#### Provided data ####

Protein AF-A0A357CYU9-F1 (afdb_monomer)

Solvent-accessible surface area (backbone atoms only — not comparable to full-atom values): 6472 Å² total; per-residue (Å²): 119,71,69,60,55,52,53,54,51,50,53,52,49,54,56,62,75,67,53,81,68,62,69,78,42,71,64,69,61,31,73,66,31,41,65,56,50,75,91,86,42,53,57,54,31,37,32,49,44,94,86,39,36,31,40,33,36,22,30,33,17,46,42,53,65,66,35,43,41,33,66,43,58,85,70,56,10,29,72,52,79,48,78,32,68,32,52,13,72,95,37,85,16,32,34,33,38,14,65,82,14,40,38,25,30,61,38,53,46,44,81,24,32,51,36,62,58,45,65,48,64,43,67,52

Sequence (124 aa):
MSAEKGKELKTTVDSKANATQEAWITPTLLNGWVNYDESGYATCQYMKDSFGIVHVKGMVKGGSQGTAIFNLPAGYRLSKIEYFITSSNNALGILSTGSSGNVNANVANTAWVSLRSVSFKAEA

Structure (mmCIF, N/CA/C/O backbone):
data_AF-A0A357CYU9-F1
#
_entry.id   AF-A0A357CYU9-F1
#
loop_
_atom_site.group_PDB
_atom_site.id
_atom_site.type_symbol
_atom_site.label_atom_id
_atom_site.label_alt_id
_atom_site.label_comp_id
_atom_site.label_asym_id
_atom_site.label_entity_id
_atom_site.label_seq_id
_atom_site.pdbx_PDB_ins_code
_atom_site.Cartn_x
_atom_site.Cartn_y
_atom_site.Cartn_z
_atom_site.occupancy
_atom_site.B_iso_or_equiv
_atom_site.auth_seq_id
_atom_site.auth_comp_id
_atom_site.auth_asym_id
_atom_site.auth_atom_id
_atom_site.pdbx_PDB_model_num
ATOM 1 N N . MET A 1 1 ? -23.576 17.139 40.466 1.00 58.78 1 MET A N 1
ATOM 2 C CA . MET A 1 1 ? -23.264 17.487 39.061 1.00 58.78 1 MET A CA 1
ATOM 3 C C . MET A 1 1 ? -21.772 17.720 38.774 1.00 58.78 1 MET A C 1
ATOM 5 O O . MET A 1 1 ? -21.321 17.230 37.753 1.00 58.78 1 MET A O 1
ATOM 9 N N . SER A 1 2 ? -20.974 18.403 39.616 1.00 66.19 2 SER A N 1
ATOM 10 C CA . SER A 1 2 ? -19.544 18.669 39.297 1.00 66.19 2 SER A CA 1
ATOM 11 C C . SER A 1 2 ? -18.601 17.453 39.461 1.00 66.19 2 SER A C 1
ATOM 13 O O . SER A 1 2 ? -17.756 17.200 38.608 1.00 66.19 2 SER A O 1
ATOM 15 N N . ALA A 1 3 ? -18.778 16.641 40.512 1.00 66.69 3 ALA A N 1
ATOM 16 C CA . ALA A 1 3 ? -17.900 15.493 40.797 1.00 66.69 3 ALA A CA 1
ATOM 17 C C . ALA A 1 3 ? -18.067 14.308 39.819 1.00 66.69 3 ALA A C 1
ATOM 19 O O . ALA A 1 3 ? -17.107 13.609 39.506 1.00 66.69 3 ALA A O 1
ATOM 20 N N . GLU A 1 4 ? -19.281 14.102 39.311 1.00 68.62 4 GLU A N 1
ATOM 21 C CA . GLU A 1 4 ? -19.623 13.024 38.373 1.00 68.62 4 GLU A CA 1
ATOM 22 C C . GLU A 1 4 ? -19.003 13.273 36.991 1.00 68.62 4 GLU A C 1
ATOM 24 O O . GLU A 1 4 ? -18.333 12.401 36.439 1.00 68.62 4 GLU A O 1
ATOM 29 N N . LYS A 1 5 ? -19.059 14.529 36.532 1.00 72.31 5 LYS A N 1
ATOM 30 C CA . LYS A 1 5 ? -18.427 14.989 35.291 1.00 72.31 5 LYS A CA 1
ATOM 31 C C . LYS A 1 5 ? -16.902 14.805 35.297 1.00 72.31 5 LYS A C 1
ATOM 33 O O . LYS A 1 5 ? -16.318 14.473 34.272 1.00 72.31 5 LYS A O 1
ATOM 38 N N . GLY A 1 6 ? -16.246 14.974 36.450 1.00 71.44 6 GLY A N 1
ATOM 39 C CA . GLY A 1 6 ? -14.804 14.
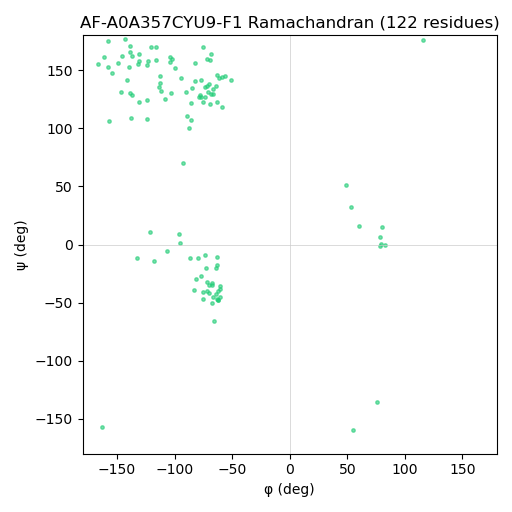725 36.596 1.00 71.44 6 GLY A CA 1
ATOM 40 C C . GLY A 1 6 ? -14.424 13.239 36.522 1.00 71.44 6 GLY A C 1
ATOM 41 O O . GLY A 1 6 ? -13.381 12.891 35.965 1.00 71.44 6 GLY A O 1
ATOM 42 N N . LYS A 1 7 ? -15.286 12.349 37.030 1.00 73.94 7 LYS A N 1
ATOM 43 C CA . LYS A 1 7 ? -15.086 10.891 36.991 1.00 73.94 7 LYS A CA 1
ATOM 44 C C . LYS A 1 7 ? -15.277 10.329 35.576 1.00 73.94 7 LYS A C 1
ATOM 46 O O . LYS A 1 7 ? -14.486 9.491 35.141 1.00 73.94 7 LYS A O 1
ATOM 51 N N . GLU A 1 8 ? -16.266 10.831 34.838 1.00 76.94 8 GLU A N 1
ATOM 52 C CA . GLU A 1 8 ? -16.493 10.499 33.422 1.00 76.94 8 GLU A CA 1
ATOM 53 C C . GLU A 1 8 ? -15.337 10.959 32.525 1.00 76.94 8 GLU A C 1
ATOM 55 O O . GLU A 1 8 ? -14.867 10.197 31.674 1.00 76.94 8 GLU A O 1
ATOM 60 N N . LEU A 1 9 ? -14.819 12.173 32.755 1.00 77.69 9 LEU A N 1
ATOM 61 C CA . LEU A 1 9 ? -13.689 12.706 31.993 1.00 77.69 9 LEU A CA 1
ATOM 62 C C . LEU A 1 9 ? -12.433 11.848 32.188 1.00 77.69 9 LEU A C 1
ATOM 64 O O . LEU A 1 9 ? -11.801 11.448 31.213 1.00 77.69 9 LEU A O 1
A
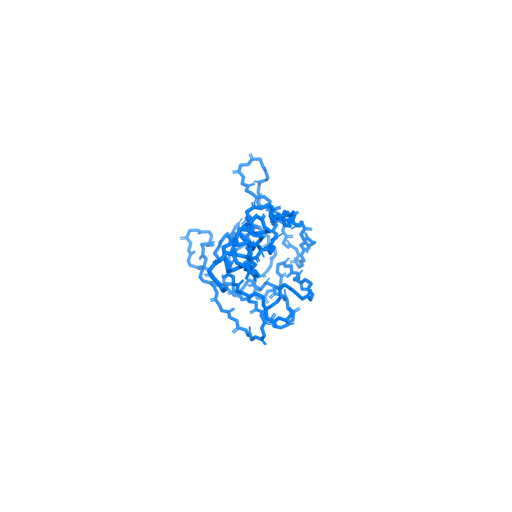TOM 68 N N . LYS A 1 10 ? -12.109 11.505 33.441 1.00 79.06 10 LYS A N 1
ATOM 69 C CA . LYS A 1 10 ? -10.962 10.650 33.773 1.00 79.06 10 LYS A CA 1
ATOM 70 C C . LYS A 1 10 ? -11.079 9.262 33.138 1.00 79.06 10 LYS A C 1
ATOM 72 O O . LYS A 1 10 ? -10.131 8.792 32.525 1.00 79.06 10 LYS A O 1
ATOM 77 N N . THR A 1 11 ? -12.254 8.641 33.223 1.00 77.31 11 THR A N 1
ATOM 78 C CA . THR A 1 11 ? -12.504 7.312 32.636 1.00 77.31 11 THR A CA 1
ATOM 79 C C . THR A 1 11 ? -12.337 7.330 31.113 1.00 77.31 11 THR A C 1
ATOM 81 O O . THR A 1 11 ? -11.739 6.425 30.533 1.00 77.31 11 THR A O 1
ATOM 84 N N . THR A 1 12 ? -12.801 8.398 30.459 1.00 78.94 12 THR A N 1
ATOM 85 C CA . THR A 1 12 ? -12.650 8.577 29.010 1.00 78.94 12 THR A CA 1
ATOM 86 C C . THR A 1 12 ? -11.183 8.775 28.620 1.00 78.94 12 THR A C 1
ATOM 88 O O . THR A 1 12 ? -10.710 8.132 27.683 1.00 78.94 12 THR A O 1
ATOM 91 N N . VAL A 1 13 ? -10.442 9.612 29.353 1.00 82.50 13 VAL A N 1
ATOM 92 C CA . VAL A 1 13 ? -9.008 9.852 29.115 1.00 82.50 13 VAL A CA 1
ATOM 93 C C . VAL A 1 13 ? -8.201 8.569 29.297 1.00 82.50 13 VAL A C 1
ATOM 95 O O . VAL A 1 13 ? -7.439 8.213 28.401 1.00 82.50 13 VAL A O 1
ATOM 98 N N . ASP A 1 14 ? -8.429 7.834 30.387 1.00 83.00 14 ASP A N 1
ATOM 99 C CA . ASP A 1 14 ? -7.730 6.577 30.674 1.00 83.00 14 ASP A CA 1
ATOM 100 C C . ASP A 1 14 ? -7.992 5.532 29.567 1.00 83.00 14 ASP A C 1
ATOM 102 O O . ASP A 1 14 ? -7.073 4.839 29.130 1.00 83.00 14 ASP A O 1
ATOM 106 N N . SER A 1 15 ? -9.222 5.474 29.032 1.00 76.88 15 SER A N 1
ATOM 107 C CA . SER A 1 15 ? -9.577 4.564 27.929 1.00 76.88 15 SER A CA 1
ATOM 108 C C . SER A 1 15 ? -8.891 4.897 26.597 1.00 76.88 15 SER A C 1
ATOM 110 O O . SER A 1 15 ? -8.580 3.994 25.822 1.00 76.88 15 SER A O 1
ATOM 112 N N . LYS A 1 16 ? -8.641 6.183 26.318 1.00 76.44 16 LYS A N 1
ATOM 113 C CA . LYS A 1 16 ? -7.966 6.637 25.093 1.00 76.44 16 LYS A CA 1
ATOM 114 C C . LYS A 1 16 ? -6.447 6.552 25.215 1.00 76.44 16 LYS A C 1
ATOM 116 O O . LYS A 1 16 ? -5.795 6.167 24.252 1.00 76.44 16 LYS A O 1
ATOM 121 N N . ALA A 1 17 ? -5.899 6.881 26.384 1.00 75.00 17 ALA A N 1
ATOM 122 C CA . ALA A 1 17 ? -4.464 6.846 26.650 1.00 75.00 17 ALA A CA 1
ATOM 123 C C . ALA A 1 17 ? -3.900 5.416 26.641 1.00 75.00 17 ALA A C 1
ATOM 125 O O . ALA A 1 17 ? -2.791 5.204 26.160 1.00 75.00 17 ALA A O 1
ATOM 126 N N . ASN A 1 18 ? -4.681 4.436 27.109 1.00 77.56 18 ASN A N 1
ATOM 127 C CA . ASN A 1 18 ? -4.285 3.025 27.130 1.00 77.56 18 ASN A CA 1
ATOM 128 C C . ASN A 1 18 ? -4.807 2.217 25.929 1.00 77.56 18 ASN A C 1
ATOM 130 O O . ASN A 1 18 ? -4.711 0.987 25.927 1.00 77.56 18 ASN A O 1
ATOM 134 N N . ALA A 1 19 ? -5.380 2.870 24.913 1.00 77.06 19 ALA A N 1
ATOM 135 C CA . ALA A 1 19 ? -5.857 2.172 23.726 1.00 77.06 19 ALA A CA 1
ATOM 136 C C . ALA A 1 19 ? -4.675 1.512 22.997 1.00 77.06 19 ALA A C 1
ATOM 138 O O . ALA A 1 19 ? -3.712 2.173 22.610 1.00 77.06 19 ALA A O 1
ATOM 139 N N . THR A 1 20 ? -4.745 0.194 22.812 1.00 81.94 20 THR A N 1
ATOM 140 C CA . THR A 1 20 ? -3.708 -0.547 22.087 1.00 81.94 20 THR A CA 1
ATOM 141 C C . THR A 1 20 ? -3.879 -0.321 20.591 1.00 81.94 20 THR A C 1
ATOM 143 O O . THR A 1 20 ? -4.962 -0.522 20.043 1.00 81.94 20 THR A O 1
ATOM 146 N N . GLN A 1 21 ? -2.804 0.104 19.936 1.00 88.50 21 GLN A N 1
ATOM 147 C CA . GLN A 1 21 ? -2.770 0.313 18.496 1.00 88.50 21 GLN A CA 1
ATOM 148 C C . GLN A 1 21 ? -2.738 -1.036 17.759 1.00 88.50 21 GLN A C 1
ATOM 150 O O . GLN A 1 21 ? -1.974 -1.927 18.130 1.00 88.50 21 GLN A O 1
ATOM 155 N N . GLU A 1 22 ? -3.543 -1.177 16.702 1.00 91.81 22 GLU A N 1
ATOM 156 C CA . GLU A 1 22 ? -3.456 -2.295 15.760 1.00 91.81 22 GLU A CA 1
ATOM 157 C C . GLU A 1 22 ? -2.018 -2.477 15.251 1.00 91.81 22 GLU A C 1
ATOM 159 O O . GLU A 1 22 ? -1.309 -1.503 14.975 1.00 91.81 22 GLU A O 1
ATOM 164 N N . ALA A 1 23 ? -1.599 -3.733 15.099 1.00 94.56 23 ALA A N 1
ATOM 165 C CA . ALA A 1 23 ? -0.304 -4.069 14.529 1.00 94.56 23 ALA A CA 1
ATOM 166 C C . ALA A 1 23 ? -0.244 -3.749 13.025 1.00 94.56 23 ALA A C 1
ATOM 168 O O . ALA A 1 23 ? -1.260 -3.683 12.334 1.00 94.56 23 ALA A O 1
ATOM 169 N N . TRP A 1 24 ? 0.973 -3.598 12.501 1.00 96.69 24 TRP A N 1
ATOM 170 C CA . TRP A 1 24 ? 1.197 -3.512 11.059 1.00 96.69 24 TRP A CA 1
ATOM 171 C C . TRP A 1 24 ? 0.903 -4.852 10.383 1.00 96.69 24 TRP A C 1
ATOM 173 O O . TRP A 1 24 ? 1.431 -5.885 10.790 1.00 96.69 24 TRP A O 1
ATOM 183 N N . ILE A 1 25 ? 0.099 -4.814 9.323 1.00 97.94 25 ILE A N 1
ATOM 184 C CA . ILE A 1 25 ? -0.279 -5.972 8.517 1.00 97.94 25 ILE A CA 1
ATOM 185 C C . ILE A 1 25 ? 0.528 -5.953 7.219 1.00 97.94 25 ILE A C 1
ATOM 187 O O . ILE A 1 25 ? 0.585 -4.936 6.523 1.00 97.94 25 ILE A O 1
ATOM 191 N N . THR A 1 26 ? 1.145 -7.085 6.885 1.00 97.75 26 THR A N 1
ATOM 192 C CA . THR A 1 26 ? 1.853 -7.283 5.614 1.00 97.75 26 THR A CA 1
ATOM 193 C C . THR A 1 26 ? 0.868 -7.823 4.568 1.00 97.75 26 THR A C 1
ATOM 195 O O . THR A 1 26 ? 0.411 -8.959 4.712 1.00 97.75 26 THR A O 1
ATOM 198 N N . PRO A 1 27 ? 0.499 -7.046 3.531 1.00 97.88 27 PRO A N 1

####

» Exercise requirements
Copy out, exactly and alone, the lines of the entries above between the ones holding "ATOM 95 O O" and "ATOM 106 N N", inclusive.

» Output below
ATOM 95 O O . VAL A 1 13 ? -7.439 8.213 28.401 1.00 82.50 13 VAL A O 1
ATOM 98 N N . ASP A 1 14 ? -8.429 7.834 30.387 1.00 83.00 14 ASP A N 1
ATOM 99 C CA . ASP A 1 14 ? -7.730 6.577 30.674 1.00 83.00 14 ASP A CA 1
ATOM 100 C C . ASP A 1 14 ? -7.992 5.532 29.567 1.00 83.00 14 ASP A C 1
ATOM 102 O O . ASP A 1 14 ? -7.073 4.839 29.130 1.00 83.00 14 ASP A O 1
ATOM 106 N N . SER A 1 15 ? -9.222 5.474 29.032 1.00 76.88 15 SER A N 1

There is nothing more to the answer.